# Does this exist?????



## Flyfins (Aug 7, 2007)

I'm looking for a fish that's around 6 inches long, preferrably blue or yellow in color, easy to take care of, peaceful, can go in a 55 gallon, and is a herbivore or omnivore with a long nose.

I'm not sure that anything like this acturally exist. XD But if something like this description does please tell me.


----------



## Damon (Jan 18, 2005)

Would help if we knew why you needed such a specific fish.

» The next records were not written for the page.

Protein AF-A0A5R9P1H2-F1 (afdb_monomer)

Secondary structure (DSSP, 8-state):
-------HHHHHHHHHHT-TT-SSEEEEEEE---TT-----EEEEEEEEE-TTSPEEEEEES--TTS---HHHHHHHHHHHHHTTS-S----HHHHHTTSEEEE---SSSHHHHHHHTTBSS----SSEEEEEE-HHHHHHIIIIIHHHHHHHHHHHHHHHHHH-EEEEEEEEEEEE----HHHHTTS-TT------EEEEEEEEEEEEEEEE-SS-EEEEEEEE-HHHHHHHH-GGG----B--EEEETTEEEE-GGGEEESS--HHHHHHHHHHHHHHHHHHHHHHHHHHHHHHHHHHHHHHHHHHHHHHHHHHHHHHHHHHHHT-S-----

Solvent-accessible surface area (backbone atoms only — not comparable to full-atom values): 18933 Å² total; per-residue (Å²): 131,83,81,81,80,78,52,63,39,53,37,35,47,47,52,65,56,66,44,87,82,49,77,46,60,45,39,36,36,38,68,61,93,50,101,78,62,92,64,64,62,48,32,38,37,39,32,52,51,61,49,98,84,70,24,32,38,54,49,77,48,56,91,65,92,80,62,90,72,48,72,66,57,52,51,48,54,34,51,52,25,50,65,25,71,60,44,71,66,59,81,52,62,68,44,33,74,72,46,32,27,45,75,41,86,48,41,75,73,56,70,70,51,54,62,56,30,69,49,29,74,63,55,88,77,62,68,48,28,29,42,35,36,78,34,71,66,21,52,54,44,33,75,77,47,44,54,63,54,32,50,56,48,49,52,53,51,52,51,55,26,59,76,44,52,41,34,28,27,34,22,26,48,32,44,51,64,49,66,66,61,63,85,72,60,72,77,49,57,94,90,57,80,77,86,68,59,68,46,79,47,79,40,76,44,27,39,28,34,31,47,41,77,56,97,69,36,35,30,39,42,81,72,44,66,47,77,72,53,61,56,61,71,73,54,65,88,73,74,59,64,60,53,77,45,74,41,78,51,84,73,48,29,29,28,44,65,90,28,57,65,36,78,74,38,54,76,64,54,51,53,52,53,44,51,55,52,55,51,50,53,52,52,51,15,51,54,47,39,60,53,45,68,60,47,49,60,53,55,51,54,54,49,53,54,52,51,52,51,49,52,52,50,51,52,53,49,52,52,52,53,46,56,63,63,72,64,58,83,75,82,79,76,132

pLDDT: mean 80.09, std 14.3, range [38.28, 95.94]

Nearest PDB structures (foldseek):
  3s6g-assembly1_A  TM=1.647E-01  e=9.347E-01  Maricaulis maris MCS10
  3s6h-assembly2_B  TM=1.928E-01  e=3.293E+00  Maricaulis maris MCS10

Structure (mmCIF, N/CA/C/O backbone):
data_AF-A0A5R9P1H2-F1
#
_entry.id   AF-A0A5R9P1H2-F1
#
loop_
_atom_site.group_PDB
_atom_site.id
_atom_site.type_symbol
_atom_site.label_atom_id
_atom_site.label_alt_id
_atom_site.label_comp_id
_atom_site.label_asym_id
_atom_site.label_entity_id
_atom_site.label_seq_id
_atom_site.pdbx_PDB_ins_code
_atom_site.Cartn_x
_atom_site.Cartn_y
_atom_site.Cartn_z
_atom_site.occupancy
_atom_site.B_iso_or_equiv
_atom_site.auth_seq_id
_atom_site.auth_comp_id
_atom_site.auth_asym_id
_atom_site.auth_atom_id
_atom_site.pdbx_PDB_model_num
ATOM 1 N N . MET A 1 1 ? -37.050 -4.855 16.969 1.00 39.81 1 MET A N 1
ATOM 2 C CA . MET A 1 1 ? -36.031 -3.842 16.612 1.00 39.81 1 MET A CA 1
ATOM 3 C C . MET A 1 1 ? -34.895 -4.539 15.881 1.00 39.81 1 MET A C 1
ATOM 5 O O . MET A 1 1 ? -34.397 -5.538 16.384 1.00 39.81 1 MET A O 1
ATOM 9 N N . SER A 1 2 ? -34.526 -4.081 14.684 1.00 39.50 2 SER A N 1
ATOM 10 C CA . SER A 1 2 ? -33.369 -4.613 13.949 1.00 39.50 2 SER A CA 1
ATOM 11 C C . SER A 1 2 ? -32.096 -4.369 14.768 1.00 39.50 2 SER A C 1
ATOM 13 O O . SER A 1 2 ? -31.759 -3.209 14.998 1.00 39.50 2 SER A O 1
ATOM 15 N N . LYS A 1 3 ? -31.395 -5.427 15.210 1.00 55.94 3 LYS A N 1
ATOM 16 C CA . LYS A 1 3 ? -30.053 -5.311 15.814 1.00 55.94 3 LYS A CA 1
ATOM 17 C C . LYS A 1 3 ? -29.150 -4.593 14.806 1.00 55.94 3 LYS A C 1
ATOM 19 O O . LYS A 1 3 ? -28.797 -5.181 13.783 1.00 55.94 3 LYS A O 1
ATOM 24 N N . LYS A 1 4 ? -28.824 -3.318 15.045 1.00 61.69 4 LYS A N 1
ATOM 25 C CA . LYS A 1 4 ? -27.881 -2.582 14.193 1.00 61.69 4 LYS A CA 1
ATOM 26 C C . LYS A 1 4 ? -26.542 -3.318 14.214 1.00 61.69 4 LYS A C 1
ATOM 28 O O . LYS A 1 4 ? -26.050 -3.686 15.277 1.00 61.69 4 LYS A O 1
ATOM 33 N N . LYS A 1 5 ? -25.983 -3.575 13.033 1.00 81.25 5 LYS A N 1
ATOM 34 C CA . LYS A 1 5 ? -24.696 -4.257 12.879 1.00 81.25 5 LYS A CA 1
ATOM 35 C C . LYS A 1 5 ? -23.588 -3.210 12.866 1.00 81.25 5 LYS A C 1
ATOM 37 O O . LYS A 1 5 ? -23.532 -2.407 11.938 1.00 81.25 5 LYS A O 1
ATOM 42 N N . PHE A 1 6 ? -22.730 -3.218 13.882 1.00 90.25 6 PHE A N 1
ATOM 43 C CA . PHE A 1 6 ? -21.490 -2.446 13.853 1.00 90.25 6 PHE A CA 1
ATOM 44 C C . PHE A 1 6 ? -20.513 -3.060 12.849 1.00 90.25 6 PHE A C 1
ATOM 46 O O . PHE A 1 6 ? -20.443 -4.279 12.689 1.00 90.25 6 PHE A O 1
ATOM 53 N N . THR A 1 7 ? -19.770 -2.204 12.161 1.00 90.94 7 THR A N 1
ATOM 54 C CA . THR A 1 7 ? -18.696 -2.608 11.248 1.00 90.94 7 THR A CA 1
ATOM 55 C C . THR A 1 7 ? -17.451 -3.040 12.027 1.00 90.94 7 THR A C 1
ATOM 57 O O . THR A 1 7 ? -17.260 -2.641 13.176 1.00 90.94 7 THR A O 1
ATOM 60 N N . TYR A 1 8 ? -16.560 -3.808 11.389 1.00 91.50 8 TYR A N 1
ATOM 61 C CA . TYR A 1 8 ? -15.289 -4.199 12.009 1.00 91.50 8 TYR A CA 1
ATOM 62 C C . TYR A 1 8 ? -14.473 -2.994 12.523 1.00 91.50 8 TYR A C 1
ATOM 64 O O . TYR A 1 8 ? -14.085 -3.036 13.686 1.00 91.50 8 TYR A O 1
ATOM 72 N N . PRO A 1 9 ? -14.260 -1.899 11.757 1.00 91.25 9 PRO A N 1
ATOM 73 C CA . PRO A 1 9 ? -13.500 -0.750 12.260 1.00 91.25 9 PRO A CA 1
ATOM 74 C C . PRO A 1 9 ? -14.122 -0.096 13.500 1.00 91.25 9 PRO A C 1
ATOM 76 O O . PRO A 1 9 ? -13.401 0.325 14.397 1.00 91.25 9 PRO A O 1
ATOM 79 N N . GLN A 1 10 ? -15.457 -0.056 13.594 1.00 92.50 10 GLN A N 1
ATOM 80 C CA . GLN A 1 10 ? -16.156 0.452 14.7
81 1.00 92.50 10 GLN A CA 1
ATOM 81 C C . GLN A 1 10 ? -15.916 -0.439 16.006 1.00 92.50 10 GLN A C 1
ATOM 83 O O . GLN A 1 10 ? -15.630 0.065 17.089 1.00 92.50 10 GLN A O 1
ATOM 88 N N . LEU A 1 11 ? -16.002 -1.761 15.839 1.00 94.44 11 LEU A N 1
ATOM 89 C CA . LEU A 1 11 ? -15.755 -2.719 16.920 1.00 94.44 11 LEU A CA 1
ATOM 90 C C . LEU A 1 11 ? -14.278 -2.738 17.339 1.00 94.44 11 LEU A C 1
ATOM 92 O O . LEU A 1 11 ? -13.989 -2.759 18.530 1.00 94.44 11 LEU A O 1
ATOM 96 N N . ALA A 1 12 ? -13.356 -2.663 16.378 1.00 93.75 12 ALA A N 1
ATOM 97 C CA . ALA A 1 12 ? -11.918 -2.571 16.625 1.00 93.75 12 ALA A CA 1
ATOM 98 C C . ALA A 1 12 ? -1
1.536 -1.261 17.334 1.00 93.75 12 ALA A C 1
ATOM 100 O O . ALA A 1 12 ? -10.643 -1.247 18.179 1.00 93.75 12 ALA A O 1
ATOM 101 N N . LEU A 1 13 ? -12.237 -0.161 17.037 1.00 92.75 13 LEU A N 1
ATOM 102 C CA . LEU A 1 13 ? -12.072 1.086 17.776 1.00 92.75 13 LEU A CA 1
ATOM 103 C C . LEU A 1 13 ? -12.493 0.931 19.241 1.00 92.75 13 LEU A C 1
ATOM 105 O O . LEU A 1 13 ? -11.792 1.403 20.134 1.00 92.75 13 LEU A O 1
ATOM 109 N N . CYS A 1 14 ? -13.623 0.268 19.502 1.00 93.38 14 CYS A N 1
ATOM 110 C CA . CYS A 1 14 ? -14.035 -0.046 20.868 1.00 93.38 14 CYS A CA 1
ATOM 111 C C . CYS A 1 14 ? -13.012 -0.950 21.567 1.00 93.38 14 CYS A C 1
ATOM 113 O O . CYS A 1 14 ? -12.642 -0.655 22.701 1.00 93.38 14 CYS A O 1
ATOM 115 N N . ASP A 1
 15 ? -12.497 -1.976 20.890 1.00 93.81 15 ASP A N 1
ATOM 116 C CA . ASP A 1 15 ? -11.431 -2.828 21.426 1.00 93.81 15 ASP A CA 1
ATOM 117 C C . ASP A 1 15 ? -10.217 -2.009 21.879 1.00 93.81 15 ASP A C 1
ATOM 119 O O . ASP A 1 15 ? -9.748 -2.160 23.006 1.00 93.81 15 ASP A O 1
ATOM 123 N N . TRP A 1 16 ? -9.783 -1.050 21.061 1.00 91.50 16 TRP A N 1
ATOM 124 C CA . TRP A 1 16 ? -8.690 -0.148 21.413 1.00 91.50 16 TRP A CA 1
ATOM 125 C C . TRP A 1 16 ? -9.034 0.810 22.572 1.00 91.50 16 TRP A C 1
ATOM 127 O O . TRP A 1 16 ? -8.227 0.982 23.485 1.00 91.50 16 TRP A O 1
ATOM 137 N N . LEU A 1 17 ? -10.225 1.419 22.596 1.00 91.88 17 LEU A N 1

There may be alternatives to your problem....


----------



## Guest (Aug 23, 2007)

all i can think of is something like an a malawi eye biter(african cichlid) but it isn't an omnivore. or peaceful.


----------



## Guest (Aug 23, 2007)

fishbguy said:


> all i can think of is something like an a malawi eye biter(african cichlid) but it isn't an omnivore. or peaceful.


Its not saltwater, either. 

I can think of a fish that is blue, has a fairly pointed nose, gets to 6 inches, but is not peaceful or omnivorous/herbivorous.

I'm thinking of an arrowhead soapfish.


----------



## flamingo (Nov 5, 2005)

Or a harlequin basslet


----------



## Guest (Aug 23, 2007)

oh...whoops...sorry..lol


----------



## Flyfins (Aug 7, 2007)

I'm just crazy about blue fish with long noses. ^_^


----------



## Ice (Sep 25, 2006)

Bird Wrasse - although they do get abit larger than 6 inches.
http://liveaquaria.com/product/prod_Display.cfm?pCatId=297


----------



## TheOldSalt (Jan 28, 2005)

No, this fish does not exist. 
6-inch fish do not fit in 55-gallon tanks, no matter what their color.


----------